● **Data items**

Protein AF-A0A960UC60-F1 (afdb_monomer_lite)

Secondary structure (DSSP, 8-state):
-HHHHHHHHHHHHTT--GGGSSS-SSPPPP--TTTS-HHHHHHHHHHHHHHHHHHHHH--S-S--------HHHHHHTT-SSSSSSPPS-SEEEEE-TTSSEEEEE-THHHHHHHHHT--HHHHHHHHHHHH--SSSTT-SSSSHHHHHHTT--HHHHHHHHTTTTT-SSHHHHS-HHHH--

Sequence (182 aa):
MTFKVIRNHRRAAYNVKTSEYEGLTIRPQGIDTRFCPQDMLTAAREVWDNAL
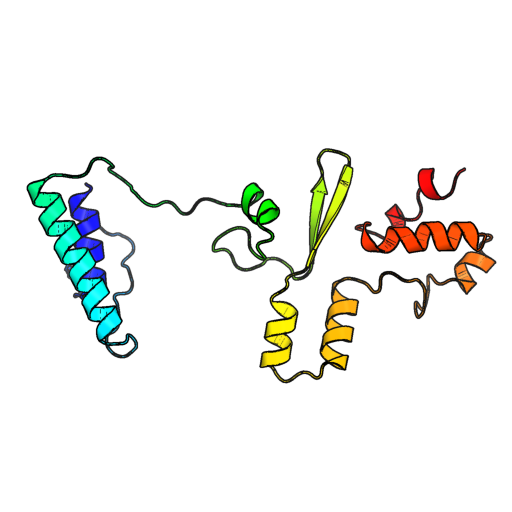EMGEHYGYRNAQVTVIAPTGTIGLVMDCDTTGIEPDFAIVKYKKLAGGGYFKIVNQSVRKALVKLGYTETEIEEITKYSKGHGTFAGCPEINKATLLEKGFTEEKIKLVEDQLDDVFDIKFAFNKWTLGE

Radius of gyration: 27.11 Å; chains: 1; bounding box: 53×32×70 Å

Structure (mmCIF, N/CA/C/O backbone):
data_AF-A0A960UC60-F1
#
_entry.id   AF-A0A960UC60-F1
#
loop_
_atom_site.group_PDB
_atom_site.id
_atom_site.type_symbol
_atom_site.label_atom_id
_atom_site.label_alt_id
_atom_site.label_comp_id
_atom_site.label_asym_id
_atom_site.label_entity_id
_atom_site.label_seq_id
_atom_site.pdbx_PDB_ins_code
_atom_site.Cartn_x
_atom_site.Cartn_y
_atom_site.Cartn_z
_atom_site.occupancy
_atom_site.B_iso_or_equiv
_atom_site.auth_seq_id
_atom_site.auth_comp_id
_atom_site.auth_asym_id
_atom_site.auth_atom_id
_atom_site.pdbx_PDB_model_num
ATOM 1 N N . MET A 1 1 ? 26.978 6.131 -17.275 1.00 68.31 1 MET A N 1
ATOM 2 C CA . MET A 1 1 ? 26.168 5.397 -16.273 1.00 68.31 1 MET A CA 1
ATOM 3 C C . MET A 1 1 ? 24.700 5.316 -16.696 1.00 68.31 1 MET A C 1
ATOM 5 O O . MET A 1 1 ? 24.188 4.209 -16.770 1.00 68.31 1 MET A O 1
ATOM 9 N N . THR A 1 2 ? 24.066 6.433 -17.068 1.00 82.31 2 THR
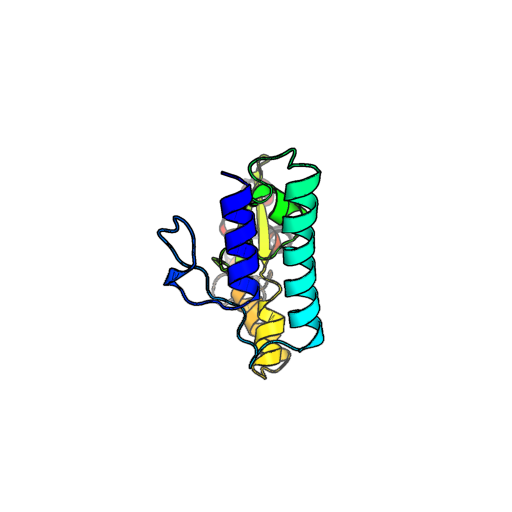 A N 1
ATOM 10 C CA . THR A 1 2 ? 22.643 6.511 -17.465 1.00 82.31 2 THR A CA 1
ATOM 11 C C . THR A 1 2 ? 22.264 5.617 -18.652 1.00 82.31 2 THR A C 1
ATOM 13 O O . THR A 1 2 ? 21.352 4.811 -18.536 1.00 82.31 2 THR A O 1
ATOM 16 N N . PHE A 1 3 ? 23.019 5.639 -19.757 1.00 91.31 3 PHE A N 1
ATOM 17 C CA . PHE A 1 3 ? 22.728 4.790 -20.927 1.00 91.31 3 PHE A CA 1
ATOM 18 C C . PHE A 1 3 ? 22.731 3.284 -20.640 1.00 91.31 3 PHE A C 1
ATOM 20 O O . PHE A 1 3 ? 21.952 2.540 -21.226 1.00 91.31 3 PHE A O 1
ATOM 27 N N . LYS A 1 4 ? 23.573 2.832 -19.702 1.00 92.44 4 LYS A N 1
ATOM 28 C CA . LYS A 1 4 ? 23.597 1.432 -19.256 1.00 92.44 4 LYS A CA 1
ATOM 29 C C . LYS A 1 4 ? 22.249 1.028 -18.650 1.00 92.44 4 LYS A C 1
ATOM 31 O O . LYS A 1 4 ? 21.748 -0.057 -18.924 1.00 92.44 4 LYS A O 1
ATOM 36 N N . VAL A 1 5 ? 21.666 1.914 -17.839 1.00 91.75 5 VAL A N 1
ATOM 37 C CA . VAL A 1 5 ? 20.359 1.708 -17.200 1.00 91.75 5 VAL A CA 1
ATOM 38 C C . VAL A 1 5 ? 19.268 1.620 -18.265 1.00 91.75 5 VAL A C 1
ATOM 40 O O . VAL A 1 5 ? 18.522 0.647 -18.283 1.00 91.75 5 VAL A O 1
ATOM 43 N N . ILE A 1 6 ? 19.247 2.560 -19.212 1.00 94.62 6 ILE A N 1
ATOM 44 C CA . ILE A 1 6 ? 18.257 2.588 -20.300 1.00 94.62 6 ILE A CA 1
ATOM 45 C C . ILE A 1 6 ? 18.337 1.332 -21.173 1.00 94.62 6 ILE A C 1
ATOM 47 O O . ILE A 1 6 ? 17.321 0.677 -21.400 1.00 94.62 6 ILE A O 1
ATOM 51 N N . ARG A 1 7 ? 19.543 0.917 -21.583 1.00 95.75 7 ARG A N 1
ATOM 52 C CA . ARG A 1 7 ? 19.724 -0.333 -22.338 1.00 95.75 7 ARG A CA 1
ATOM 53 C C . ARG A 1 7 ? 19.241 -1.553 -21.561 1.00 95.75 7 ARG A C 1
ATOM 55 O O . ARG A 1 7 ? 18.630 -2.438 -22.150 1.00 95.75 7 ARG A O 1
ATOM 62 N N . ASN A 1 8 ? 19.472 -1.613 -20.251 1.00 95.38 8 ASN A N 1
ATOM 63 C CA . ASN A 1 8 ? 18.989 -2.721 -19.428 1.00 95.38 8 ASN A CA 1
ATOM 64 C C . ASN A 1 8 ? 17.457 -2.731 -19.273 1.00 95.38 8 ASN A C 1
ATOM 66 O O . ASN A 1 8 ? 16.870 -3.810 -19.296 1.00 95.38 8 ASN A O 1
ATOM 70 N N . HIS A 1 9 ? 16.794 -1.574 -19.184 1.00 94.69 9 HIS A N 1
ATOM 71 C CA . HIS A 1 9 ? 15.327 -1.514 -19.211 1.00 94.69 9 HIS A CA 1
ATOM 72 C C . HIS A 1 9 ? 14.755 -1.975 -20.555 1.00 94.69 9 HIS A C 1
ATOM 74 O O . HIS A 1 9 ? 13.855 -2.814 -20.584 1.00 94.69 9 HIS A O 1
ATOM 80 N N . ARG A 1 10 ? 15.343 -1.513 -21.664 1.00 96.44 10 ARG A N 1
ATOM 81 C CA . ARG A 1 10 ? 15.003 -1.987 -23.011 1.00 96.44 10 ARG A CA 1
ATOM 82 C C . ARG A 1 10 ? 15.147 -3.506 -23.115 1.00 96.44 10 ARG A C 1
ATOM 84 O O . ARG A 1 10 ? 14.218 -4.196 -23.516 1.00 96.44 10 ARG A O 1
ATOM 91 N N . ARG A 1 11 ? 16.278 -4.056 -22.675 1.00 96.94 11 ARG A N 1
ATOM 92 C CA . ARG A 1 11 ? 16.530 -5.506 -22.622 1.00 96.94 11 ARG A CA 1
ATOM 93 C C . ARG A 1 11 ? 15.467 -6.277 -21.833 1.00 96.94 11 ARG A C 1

● **EXERCISE REQUIREMENTS**
Without the pictures, retype all of the data above exactly.

● **RESULT**
Protein AF-A0A960UC60-F1 (afdb_monomer_lite)

Secondary structure (DSSP, 8-state):
-HHHHHHHHHHHHTT--GGGSSS-SSPPPP--TTTS-HHHHHHHHHHHHHHHHHHHHH--S-S--------HHHHHHTT-SSSSSSPPS-SEEEEE-TTSSEEEEE-THHHHHHHHHT--HHHHHHHHHHHH--SSSTT-SSSSHHHHHHTT--HHHHHHHHTTTTT-SSHHHHS-HHHH--

Sequence (182 aa):
MTFKVIRNHRRAAYNVKTSEYEGLTIRPQGIDTRFCPQDMLTAAREVWDNAL
EMGEHYGYRNAQVTVIAPTGTIGLVMDCDTTGIEPDFAIVKYKKLAGGGYFKIVNQSVRKALVKLGYTETEIEEITKYSKGHGTFAGCPEINKATLLEKGFTEEKIKLVEDQLDDVFDIKFAFNKWTLGE

Radius of gyration: 27.11 Å; chains: 1; bounding box: 53×32×70 Å

Structure (mmCIF, N/CA/C/O backbone):
data_AF-A0A960UC60-F1
#
_entry.id   AF-A0A960UC60-F1
#
loop_
_atom_site.group_PDB
_atom_site.id
_atom_site.type_symbol
_atom_site.label_atom_id
_atom_site.label_alt_id
_atom_site.label_comp_id
_atom_site.label_asym_id
_atom_site.label_entity_id
_atom_site.label_seq_id
_atom_site.pdbx_PDB_ins_code
_atom_site.Cartn_x
_atom_site.Cartn_y
_atom_site.Cartn_z
_atom_site.occupancy
_atom_site.B_iso_or_equiv
_atom_site.auth_seq_id
_atom_site.auth_comp_id
_atom_site.auth_asym_id
_atom_site.auth_atom_id
_atom_site.pdbx_PDB_model_num
ATOM 1 N N . MET A 1 1 ? 26.978 6.131 -17.275 1.00 68.31 1 MET A N 1
ATOM 2 C CA . MET A 1 1 ? 26.168 5.397 -16.273 1.00 68.31 1 MET A CA 1
ATOM 3 C C . MET A 1 1 ? 24.700 5.316 -16.696 1.00 68.31 1 MET A C 1
ATOM 5 O O . MET A 1 1 ? 24.188 4.209 -16.770 1.00 68.31 1 MET A O 1
ATOM 9 N N . THR A 1 2 ? 24.066 6.433 -17.068 1.00 82.31 2 THR
 A N 1
ATOM 10 C CA . THR A 1 2 ? 22.643 6.511 -17.465 1.00 82.31 2 THR A CA 1
ATOM 11 C C . THR A 1 2 ? 22.264 5.617 -18.652 1.00 82.31 2 THR A C 1
ATOM 13 O O . THR A 1 2 ? 21.352 4.811 -18.536 1.00 82.31 2 THR A O 1
ATOM 16 N N . PHE A 1 3 ? 23.019 5.639 -19.757 1.00 91.31 3 PHE A N 1
ATOM 17 C CA . PHE A 1 3 ? 22.728 4.790 -20.927 1.00 91.31 3 PHE A CA 1
ATOM 18 C C . PHE A 1 3 ? 22.731 3.284 -20.640 1.00 91.31 3 PHE A C 1
ATOM 20 O O . PHE A 1 3 ? 21.952 2.540 -21.226 1.00 91.31 3 PHE A O 1
ATOM 27 N N . LYS A 1 4 ? 23.573 2.832 -19.702 1.00 92.44 4 LYS A N 1
ATOM 28 C CA . LYS A 1 4 ? 23.597 1.432 -19.256 1.00 92.44 4 LYS A CA 1
ATOM 29 C C . LYS A 1 4 ? 22.249 1.028 -18.650 1.00 92.44 4 LYS A C 1
ATOM 31 O O . LYS A 1 4 ? 21.748 -0.057 -18.924 1.00 92.44 4 LYS A O 1
ATOM 36 N N . VAL A 1 5 ? 21.666 1.914 -17.839 1.00 91.75 5 VAL A N 1
ATOM 37 C CA . VAL A 1 5 ? 20.359 1.708 -17.200 1.00 91.75 5 VAL A CA 1
ATOM 38 C C . VAL A 1 5 ? 19.268 1.620 -18.265 1.00 91.75 5 VAL A C 1
ATOM 40 O O . VAL A 1 5 ? 18.522 0.647 -18.283 1.00 91.75 5 VAL A O 1
ATOM 43 N N . ILE A 1 6 ? 19.247 2.560 -19.212 1.00 94.62 6 ILE A N 1
ATOM 44 C CA . ILE A 1 6 ? 18.257 2.588 -20.300 1.00 94.62 6 ILE A CA 1
ATOM 45 C C . ILE A 1 6 ? 18.337 1.332 -21.173 1.00 94.62 6 ILE A C 1
ATOM 47 O O . ILE A 1 6 ? 17.321 0.677 -21.400 1.00 94.62 6 ILE A O 1
ATOM 51 N N . ARG A 1 7 ? 19.543 0.917 -21.583 1.00 95.75 7 ARG A N 1
ATOM 52 C CA . ARG A 1 7 ? 19.724 -0.333 -22.338 1.00 95.75 7 ARG A CA 1
ATOM 53 C C . ARG A 1 7 ? 19.241 -1.553 -21.561 1.00 95.75 7 ARG A C 1
ATOM 55 O O . ARG A 1 7 ? 18.630 -2.438 -22.150 1.00 95.75 7 ARG A O 1
ATOM 62 N N . ASN A 1 8 ? 19.472 -1.613 -20.251 1.00 95.38 8 ASN A N 1
ATOM 63 C CA . ASN A 1 8 ? 18.989 -2.721 -19.428 1.00 95.38 8 ASN A CA 1
ATOM 64 C C . ASN A 1 8 ? 17.457 -2.731 -19.273 1.00 95.38 8 ASN A C 1
ATOM 66 O O . ASN A 1 8 ? 16.870 -3.810 -19.296 1.00 95.38 8 ASN A O 1
ATOM 70 N N . HIS A 1 9 ? 16.794 -1.574 -19.184 1.00 94.69 9 HIS A N 1
ATOM 71 C CA . HIS A 1 9 ? 15.327 -1.514 -19.211 1.00 94.69 9 HIS A CA 1
ATOM 72 C C . HIS A 1 9 ? 14.755 -1.975 -20.555 1.00 94.69 9 HIS A C 1
ATOM 74 O O . HIS A 1 9 ? 13.855 -2.814 -20.584 1.00 94.69 9 HIS A O 1
ATOM 80 N N . ARG A 1 10 ? 15.343 -1.513 -21.664 1.00 96.44 10 ARG A N 1
ATOM 81 C CA . ARG A 1 10 ? 15.003 -1.987 -23.011 1.00 96.44 10 ARG A CA 1
ATOM 82 C C . ARG A 1 10 ? 15.147 -3.506 -23.115 1.00 96.44 10 ARG A C 1
ATOM 84 O O . ARG A 1 10 ? 14.218 -4.196 -23.516 1.00 96.44 10 ARG A O 1
ATOM 91 N N . ARG A 1 11 ? 16.278 -4.056 -22.675 1.00 96.94 11 ARG A N 1
ATOM 92 C CA . ARG A 1 11 ? 16.530 -5.506 -22.622 1.00 96.94 11 ARG A CA 1
ATOM 93 C C . ARG A 1 11 ? 15.467 -6.277 -21.833 1.00 96.94 11 ARG A C 1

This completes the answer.